*** Begin section ***

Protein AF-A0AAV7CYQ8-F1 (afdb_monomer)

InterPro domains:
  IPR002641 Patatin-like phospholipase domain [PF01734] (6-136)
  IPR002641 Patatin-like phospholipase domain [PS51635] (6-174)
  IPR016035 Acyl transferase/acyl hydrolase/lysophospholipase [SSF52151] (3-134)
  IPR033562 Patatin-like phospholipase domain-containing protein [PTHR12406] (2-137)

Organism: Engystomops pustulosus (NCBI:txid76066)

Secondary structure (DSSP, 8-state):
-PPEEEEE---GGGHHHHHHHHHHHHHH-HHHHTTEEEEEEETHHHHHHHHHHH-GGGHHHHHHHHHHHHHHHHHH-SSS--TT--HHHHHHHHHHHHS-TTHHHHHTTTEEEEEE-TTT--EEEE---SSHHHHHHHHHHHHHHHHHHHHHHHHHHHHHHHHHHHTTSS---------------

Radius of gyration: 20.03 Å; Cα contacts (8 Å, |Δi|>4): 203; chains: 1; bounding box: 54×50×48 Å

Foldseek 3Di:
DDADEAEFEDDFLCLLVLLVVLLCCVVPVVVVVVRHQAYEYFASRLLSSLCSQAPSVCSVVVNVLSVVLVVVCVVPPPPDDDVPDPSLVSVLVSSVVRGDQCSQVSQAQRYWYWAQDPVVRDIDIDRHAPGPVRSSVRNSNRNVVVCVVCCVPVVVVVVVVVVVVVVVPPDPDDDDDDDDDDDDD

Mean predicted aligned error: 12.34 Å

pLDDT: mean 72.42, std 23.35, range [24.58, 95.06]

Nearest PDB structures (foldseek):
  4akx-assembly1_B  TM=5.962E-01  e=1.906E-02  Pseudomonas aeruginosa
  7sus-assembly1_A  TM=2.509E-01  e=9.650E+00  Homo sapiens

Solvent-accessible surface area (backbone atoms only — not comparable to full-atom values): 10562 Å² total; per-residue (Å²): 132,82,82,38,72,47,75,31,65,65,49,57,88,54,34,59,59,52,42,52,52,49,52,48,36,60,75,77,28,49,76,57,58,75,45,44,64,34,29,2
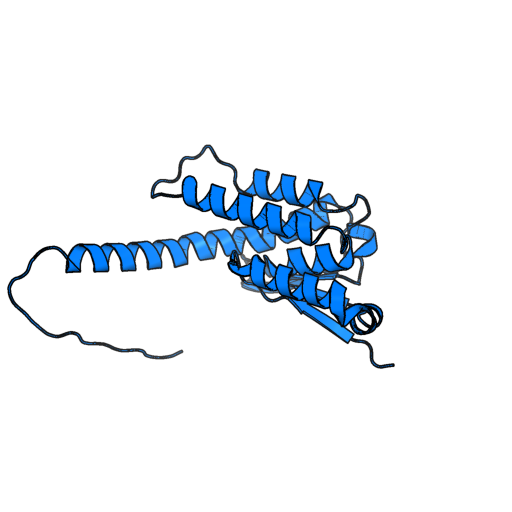3,14,19,29,36,14,30,54,45,34,40,38,59,71,62,30,56,88,42,47,62,62,50,47,54,48,51,51,54,49,51,51,53,46,59,73,67,60,76,88,58,93,64,96,78,70,62,64,66,59,56,51,47,53,53,50,60,72,61,51,56,83,60,36,18,69,66,31,45,78,24,34,34,37,47,35,70,39,86,88,79,68,44,76,43,76,46,34,73,44,96,35,45,66,50,45,50,48,58,45,49,54,33,35,50,56,49,45,53,51,44,48,56,51,47,46,54,50,46,50,51,49,50,53,53,52,58,60,69,78,54,77,95,72,85,87,82,83,93,81,85,79,92,79,92,134

Sequence (185 aa):
MKHLNLSFAACGFLGIYHLGAASALIKHGQKLLNTVKVFAGASAGSLVATVLLTAPDKIEESKDFLYAFSEDFRKRFPGVVKPRYDFMKYLREGIEAILPAQAHEIAEKRLYVSITNSKSIENCLVSSFASREELIKRRLITSEKVLHFFIDTTIRTFIKKTVCETNFLGDHEHGESCFLQSKNF

Structure (mmCIF, N/CA/C/O backbone):
data_AF-A0AAV7CYQ8-F1
#
_entry.id   AF-A0AAV7CYQ8-F1
#
loop_
_atom_site.group_PDB
_atom_site.id
_atom_site.type_symbol
_atom_site.label_atom_id
_atom_site.label_alt_id
_atom_site.label_comp_id
_atom_site.label_asym_id
_atom_site.label_entity_id
_atom_site.label_seq_id
_atom_site.pdbx_PDB_ins_code
_atom_site.Cartn_x
_atom_site.Cartn_y
_atom_site.Cartn_z
_atom_site.occupancy
_atom_site.B_iso_or_equiv
_atom_site.auth_seq_id
_atom_site.auth_comp_id
_atom_site.auth_asym_id
_atom_site.auth_atom_id
_atom_site.pdbx_PDB_model_num
ATOM 1 N N . MET A 1 1 ? -11.099 1.978 22.409 1.00 53.97 1 MET A N 1
ATOM 2 C CA . MET A 1 1 ? -10.458 0.914 21.599 1.00 53.97 1 MET A CA 1
ATOM 3 C C . MET A 1 1 ? -9.081 1.395 21.171 1.00 53.97 1 MET A C 1
ATOM 5 O O . MET A 1 1 ? -8.957 2.576 20.878 1.00 53.97 1 MET A O 1
ATOM 9 N N . LYS A 1 2 ? -8.056 0.532 21.183 1.00 66.00 2 LYS A N 1
ATOM 10 C CA . LYS A 1 2 ? -6.694 0.905 20.763 1.00 66.00 2 LYS A CA 1
ATOM 11 C C . LYS A 1 2 ? -6.690 1.212 19.261 1.00 66.00 2 LYS A C 1
ATOM 13 O O . LYS A 1 2 ? -7.271 0.457 18.488 1.00 66.00 2 LYS A O 1
ATOM 18 N N . HIS A 1 3 ? -6.076 2.322 18.867 1.00 77.50 3 HIS A N 1
ATOM 19 C CA . HIS A 1 3 ? -5.884 2.661 17.459 1.00 77.50 3 HIS A CA 1
ATOM 20 C C . HIS A 1 3 ? -4.852 1.714 16.840 1.00 77.50 3 HIS A C 1
ATOM 22 O O . HIS A 1 3 ? -3.796 1.502 17.436 1.00 77.50 3 HIS A O 1
ATOM 28 N N . LEU A 1 4 ? -5.167 1.140 15.675 1.00 89.00 4 LEU A N 1
ATOM 29 C CA . LEU A 1 4 ? -4.241 0.286 14.935 1.00 89.00 4 LEU A CA 1
ATOM 30 C C . LEU A 1 4 ? -3.643 1.053 13.754 1.00 89.00 4 LEU A C 1
ATOM 32 O O . LEU A 1 4 ? -4.340 1.807 13.067 1.00 89.00 4 LEU A O 1
ATOM 36 N N . ASN A 1 5 ? -2.365 0.795 13.496 1.00 92.00 5 ASN A N 1
ATOM 37 C CA . ASN A 1 5 ? -1.670 1.233 12.296 1.00 92.00 5 ASN A CA 1
ATOM 38 C C . ASN A 1 5 ? -1.269 -0.014 11.505 1.00 92.00 5 ASN A C 1
ATOM 40 O O . ASN A 1 5 ? -0.763 -0.974 12.088 1.00 92.00 5 ASN A O 1
ATOM 44 N N . LEU A 1 6 ? -1.497 -0.004 10.195 1.00 93.25 6 LEU A N 1
ATOM 45 C CA . LEU A 1 6 ? -1.145 -1.095 9.291 1.00 93.25 6 LEU A CA 1
ATOM 46 C C . LEU A 1 6 ? -0.016 -0.636 8.369 1.00 93.25 6 LEU A C 1
ATOM 48 O O . LEU A 1 6 ? -0.114 0.430 7.774 1.00 93.25 6 LEU A O 1
ATOM 52 N N . SER A 1 7 ? 1.044 -1.431 8.233 1.00 93.31 7 SER A N 1
ATOM 53 C CA . SER A 1 7 ? 2.191 -1.088 7.386 1.00 93.31 7 SER A CA 1
ATOM 54 C C . SER A 1 7 ? 2.544 -2.220 6.428 1.00 93.31 7 SER A C 1
ATOM 56 O O . SER A 1 7 ? 2.528 -3.387 6.817 1.00 93.31 7 SER A O 1
ATOM 58 N N . PHE A 1 8 ? 2.896 -1.862 5.193 1.00 90.81 8 PHE A N 1
ATOM 59 C CA . PHE A 1 8 ? 3.374 -2.776 4.157 1.00 90.81 8 PHE A CA 1
ATOM 60 C C . PHE A 1 8 ? 4.822 -2.447 3.776 1.00 90.81 8 PHE A C 1
ATOM 62 O O . PHE A 1 8 ? 5.148 -1.319 3.395 1.00 90.81 8 PHE A O 1
ATOM 69 N N . ALA A 1 9 ? 5.702 -3.442 3.862 1.00 88.56 9 ALA A N 1
ATOM 70 C CA . ALA A 1 9 ? 7.125 -3.275 3.589 1.00 88.56 9 ALA A CA 1
ATOM 71 C C . ALA A 1 9 ? 7.429 -3.075 2.089 1.00 88.56 9 ALA A C 1
ATOM 73 O O . ALA A 1 9 ? 6.606 -3.328 1.210 1.00 88.56 9 ALA A O 1
ATOM 74 N N . ALA A 1 10 ? 8.646 -2.622 1.782 1.00 84.00 10 ALA A N 1
ATOM 75 C CA . ALA A 1 10 ? 9.137 -2.613 0.409 1.00 84.00 10 ALA A CA 1
ATOM 76 C C . ALA A 1 10 ? 9.472 -4.042 -0.040 1.00 84.00 10 ALA A C 1
ATOM 78 O O . ALA A 1 10 ? 10.190 -4.757 0.653 1.00 84.00 10 ALA A O 1
ATOM 79 N N . CYS A 1 11 ? 8.974 -4.447 -1.207 1.00 80.56 11 CYS A N 1
ATOM 80 C CA . CYS A 1 11 ? 9.137 -5.822 -1.692 1.00 80.56 11 CYS A CA 1
ATOM 81 C C . CYS A 1 11 ? 9.274 -5.950 -3.222 1.00 80.56 11 CYS A C 1
ATOM 83 O O . CYS A 1 11 ? 9.357 -7.060 -3.744 1.00 80.56 11 CYS A O 1
ATOM 85 N N . GLY A 1 12 ? 9.322 -4.8
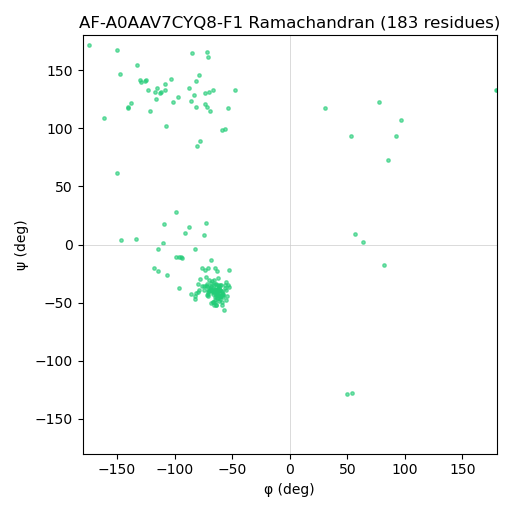35 -3.963 1.00 77.44 12 GLY A N 1
ATOM 86 C CA . GLY A 1 12 ? 9.432 -4.852 -5.427 1.00 77.44 12 GLY A CA 1
ATOM 87 C C . GLY A 1 12 ? 8.327 -5.693 -6.080 1.00 77.44 12 GLY A C 1
ATOM 88 O O . GLY A 1 12 ? 7.149 -5.528 -5.769 1.00 77.44 12 GLY A O 1
ATOM 89 N N . PHE A 1 13 ? 8.705 -6.633 -6.951 1.00 71.69 13 PHE A N 1
ATOM 90 C CA . PHE A 1 13 ? 7.765 -7.536 -7.633 1.00 71.69 13 PHE A CA 1
ATOM 91 C C . PHE A 1 13 ? 7.082 -8.557 -6.705 1.00 71.69 13 PHE A C 1
ATOM 93 O O . PHE A 1 13 ? 6.058 -9.126 -7.074 1.00 71.69 13 PHE A O 1
ATOM 100 N N . LEU A 1 14 ? 7.564 -8.739 -5.468 1.00 78.00 14 LEU A N 1
ATOM 101 C CA . LEU A 1 14 ? 6.855 -9.517 -4.443 1.00 78.00 14 LEU A CA 1
ATOM 102 C C . LEU A 1 14 ? 5.643 -8.754 -3.865 1.00 78.00 14 LEU A C 1
ATOM 104 O O . LEU A 1 14 ? 4.994 -9.236 -2.938 1.00 78.00 14 LEU A O 1
ATOM 108 N N . GLY A 1 15 ? 5.273 -7.602 -4.443 1.00 80.56 15 GLY A N 1
ATOM 109 C CA . GLY A 1 15 ? 4.037 -6.875 -4.134 1.00 80.56 15 GLY A CA 1
ATOM 110 C C . GLY A 1 15 ? 2.772 -7.733 -4.224 1.00 80.56 15 GLY A C 1
ATOM 111 O O . GLY A 1 15 ? 1.789 -7.441 -3.546 1.00 80.56 15 GLY A O 1
ATOM 112 N N . ILE A 1 16 ? 2.819 -8.845 -4.965 1.00 84.44 16 ILE A N 1
ATOM 113 C CA . ILE A 1 16 ? 1.721 -9.809 -5.059 1.00 84.44 16 ILE A CA 1
ATOM 114 C C . ILE A 1 16 ? 1.358 -10.426 -3.703 1.00 84.44 16 ILE A C 1
ATOM 116 O O . ILE A 1 16 ? 0.182 -10.629 -3.412 1.00 84.44 16 ILE A O 1
ATOM 120 N N . TYR A 1 17 ? 2.341 -10.640 -2.825 1.00 88.69 17 TYR A N 1
ATOM 121 C CA . TYR A 1 17 ? 2.100 -11.148 -1.475 1.00 88.69 17 TYR A CA 1
ATOM 122 C C . TYR A 1 17 ? 1.375 -10.112 -0.613 1.00 88.69 17 TYR A C 1
ATOM 124 O O . TYR A 1 17 ? 0.495 -10.463 0.171 1.00 88.69 17 TYR A O 1
ATOM 132 N N . HIS A 1 18 ? 1.696 -8.826 -0.783 1.00 91.31 18 HIS A N 1
ATOM 133 C CA . HIS A 1 18 ? 0.977 -7.750 -0.105 1.00 91.31 18 HIS A CA 1
ATOM 134 C C . HIS A 1 18 ? -0.453 -7.599 -0.623 1.00 91.31 18 HIS A C 1
ATOM 136 O O . HIS A 1 18 ? -1.353 -7.412 0.191 1.00 91.31 18 HIS A O 1
ATOM 142 N N . LEU A 1 19 ? -0.687 -7.743 -1.932 1.00 90.31 19 LEU A N 1
ATOM 143 C CA . LEU A 1 19 ? -2.041 -7.759 -2.495 1.00 90.31 19 LEU A CA 1
ATOM 144 C C . LEU A 1 19 ? -2.854 -8.957 -1.989 1.00 90.31 19 LEU A C 1
ATOM 146 O O . LEU A 1 19 ? -3.999 -8.781 -1.585 1.00 90.31 19 LEU A O 1
ATOM 150 N N . GLY A 1 20 ? -2.252 -10.147 -1.914 1.00 92.44 20 GLY A N 1
ATOM 151 C CA . GLY A 1 20 ? -2.890 -11.324 -1.319 1.00 92.44 20 GLY A CA 1
ATOM 152 C C . GLY A 1 20 ? -3.243 -11.118 0.158 1.00 92.44 20 GLY A C 1
ATOM 153 O O . GLY A 1 20 ? -4.364 -11.406 0.576 1.00 92.44 20 GLY A O 1
ATOM 154 N N . ALA A 1 21 ? -2.324 -10.544 0.942 1.00 94.19 21 ALA A N 1
ATOM 155 C CA . ALA A 1 21 ? -2.586 -10.188 2.335 1.00 94.19 21 ALA A CA 1
ATOM 156 C C . ALA A 1 21 ? -3.706 -9.140 2.463 1.00 94.19 21 ALA A C 1
ATOM 158 O O . ALA A 1 21 ? -4.577 -9.276 3.319 1.00 94.19 21 ALA A O 1
ATOM 159 N N . ALA A 1 22 ? -3.725 -8.123 1.597 1.00 93.88 22 ALA A N 1
ATOM 160 C CA . ALA A 1 22 ? -4.780 -7.114 1.559 1.00 93.88 22 ALA A CA 1
ATOM 161 C C . ALA A 1 22 ? -6.147 -7.725 1.199 1.00 93.88 22 ALA A C 1
ATOM 163 O O . ALA A 1 22 ? -7.130 -7.441 1.880 1.00 93.88 22 ALA A O 1
ATOM 164 N N . SER A 1 23 ? -6.204 -8.621 0.207 1.00 93.81 23 SER A N 1
ATOM 165 C CA . SER A 1 23 ? -7.425 -9.354 -0.169 1.00 93.81 23 SER A CA 1
ATOM 166 C C . SER A 1 23 ? -7.948 -10.200 1.003 1.00 93.81 23 SER A C 1
ATOM 168 O O . SER A 1 23 ? -9.126 -10.128 1.361 1.00 93.81 23 SER A O 1
ATOM 170 N N . ALA A 1 24 ? -7.059 -10.908 1.712 1.00 93.81 24 ALA A N 1
ATOM 171 C CA . ALA A 1 24 ? -7.424 -11.654 2.917 1.00 93.81 24 ALA A CA 1
ATOM 172 C C . ALA A 1 24 ? -7.933 -10.745 4.053 1.00 93.81 24 ALA A C 1
ATOM 174 O O . ALA A 1 24 ? -8.908 -11.088 4.726 1.00 93.81 24 ALA A O 1
ATOM 175 N N . LEU A 1 25 ? -7.316 -9.575 4.254 1.00 93.69 25 LEU A N 1
ATOM 176 C CA . LEU A 1 25 ? -7.754 -8.586 5.244 1.00 93.69 25 LEU A CA 1
ATOM 177 C C . LEU A 1 25 ? -9.137 -8.017 4.920 1.00 93.69 25 LEU A C 1
ATOM 179 O O . LEU A 1 25 ? -9.938 -7.849 5.835 1.00 93.69 25 LEU A O 1
ATOM 183 N N . ILE A 1 26 ? -9.444 -7.761 3.650 1.00 93.19 26 ILE A N 1
ATOM 184 C CA . ILE A 1 26 ? -10.780 -7.316 3.231 1.00 93.19 26 ILE A CA 1
ATOM 185 C C . ILE A 1 26 ? -11.803 -8.425 3.492 1.00 93.19 26 ILE A C 1
ATOM 187 O O . ILE A 1 26 ? -12.837 -8.191 4.114 1.00 93.19 26 ILE A O 1
ATOM 191 N N . LYS A 1 27 ? -11.491 -9.659 3.085 1.00 93.94 27 LYS A N 1
ATOM 192 C CA . LYS A 1 27 ? -12.425 -10.789 3.165 1.00 93.94 27 LYS A CA 1
ATOM 193 C C . LYS A 1 27 ? -12.703 -11.262 4.595 1.00 93.94 27 LYS A C 1
ATOM 195 O O . LYS A 1 27 ? -13.833 -11.617 4.917 1.00 93.94 27 LYS A O 1
ATOM 200 N N . HIS A 1 28 ? -11.681 -11.299 5.447 1.00 94.75 28 HIS A N 1
ATOM 201 C CA . HIS A 1 28 ? -11.762 -11.911 6.780 1.00 94.75 28 HIS A CA 1
ATOM 202 C C . HIS A 1 28 ? -11.524 -10.920 7.926 1.00 94.75 28 HIS A C 1
ATOM 204 O O . HIS A 1 28 ? -11.921 -11.171 9.063 1.00 94.75 28 HIS A O 1
ATOM 210 N N . GLY A 1 29 ? -10.885 -9.786 7.642 1.00 91.69 29 GLY A N 1
ATOM 211 C CA . GLY A 1 29 ? -10.389 -8.826 8.626 1.00 91.69 29 GLY A CA 1
ATOM 212 C C . GLY A 1 29 ? -11.156 -7.506 8.674 1.00 91.69 29 GLY A C 1
ATOM 213 O O . GLY A 1 29 ? -10.634 -6.548 9.235 1.00 91.69 29 GLY A O 1
ATOM 214 N N . GLN A 1 30 ? -12.380 -7.414 8.144 1.00 88.69 30 GLN A N 1
ATOM 215 C CA . GLN A 1 30 ? -13.108 -6.137 8.066 1.00 88.69 30 GLN A CA 1
ATOM 216 C C . GLN A 1 30 ? -13.251 -5.434 9.429 1.00 88.69 30 GLN A C 1
ATOM 218 O O . GLN A 1 30 ? -13.079 -4.220 9.532 1.00 88.69 30 GLN A O 1
ATOM 223 N N . LYS A 1 31 ? -13.489 -6.195 10.510 1.00 90.19 31 LYS A N 1
ATOM 224 C CA . LYS A 1 31 ? -13.520 -5.648 11.881 1.00 90.19 31 LYS A CA 1
ATOM 225 C C . LYS A 1 31 ? -12.182 -5.014 12.280 1.00 90.19 31 LYS A C 1
ATOM 227 O O . LYS A 1 31 ? -12.186 -3.969 12.920 1.00 90.19 31 LYS A O 1
ATOM 232 N N . LEU A 1 32 ? -11.060 -5.623 11.888 1.00 89.62 32 LEU A N 1
ATOM 233 C CA . LEU A 1 32 ? -9.720 -5.084 12.117 1.00 89.62 32 LEU A CA 1
ATOM 234 C C . LEU A 1 32 ? -9.503 -3.822 11.276 1.00 89.62 32 LEU A 
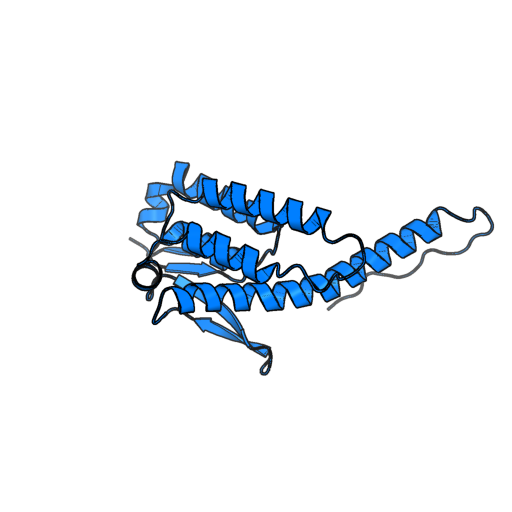C 1
ATOM 236 O O . LEU A 1 32 ? -9.138 -2.790 11.834 1.00 89.62 32 LEU A O 1
ATOM 240 N N . LEU A 1 33 ? -9.792 -3.873 9.971 1.00 91.12 33 LEU A N 1
ATOM 241 C CA . LEU A 1 33 ? -9.641 -2.733 9.058 1.00 91.12 33 LEU A CA 1
ATOM 242 C C . LEU A 1 33 ? -10.428 -1.500 9.526 1.00 91.12 33 LEU A C 1
ATOM 244 O O . LEU A 1 33 ? -9.906 -0.391 9.471 1.00 91.12 33 LEU A O 1
ATOM 248 N N . ASN A 1 34 ? -11.620 -1.687 10.099 1.00 90.12 34 ASN A N 1
ATOM 249 C CA . ASN A 1 34 ? -12.426 -0.594 10.656 1.00 90.12 34 ASN A CA 1
ATOM 250 C C . ASN A 1 34 ? -11.768 0.107 11.865 1.00 90.12 34 ASN A C 1
ATOM 252 O O . ASN A 1 34 ? -12.128 1.236 12.203 1.00 90.12 34 ASN A O 1
ATOM 256 N N . THR A 1 35 ? -10.808 -0.546 12.528 1.00 92.12 35 THR A N 1
ATOM 257 C CA . THR A 1 35 ? -10.024 0.028 13.637 1.00 92.12 35 THR A CA 1
ATOM 258 C C . THR A 1 35 ? -8.691 0.636 13.190 1.00 92.12 35 THR A C 1
ATOM 260 O O . THR A 1 35 ? -8.057 1.351 13.974 1.00 92.12 35 THR A O 1
ATOM 263 N N . VAL A 1 36 ? -8.283 0.403 11.935 1.00 93.31 36 VAL A N 1
ATOM 264 C CA . VAL A 1 36 ? -7.069 0.983 11.352 1.00 93.31 36 VAL A CA 1
ATOM 265 C C . VAL A 1 36 ? -7.298 2.459 11.048 1.00 93.31 36 VAL A C 1
ATOM 267 O O . VAL A 1 36 ? -8.186 2.831 10.279 1.00 93.31 36 VAL A O 1
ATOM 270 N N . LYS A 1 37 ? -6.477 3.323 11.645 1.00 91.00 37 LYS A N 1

*** End section ***

Assignment: Once the line containing "ATOM 267 O O" is found in the listing above, set down that line and every line after it, exactly.

Problem solution:
ATOM 267 O O . VAL A 1 36 ? -8.186 2.831 10.279 1.00 93.31 36 VAL A O 1
ATOM 270 N N . LYS A 1 37 ? -6.477 3.323 11.645 1.00 91.00 37 LYS A N 1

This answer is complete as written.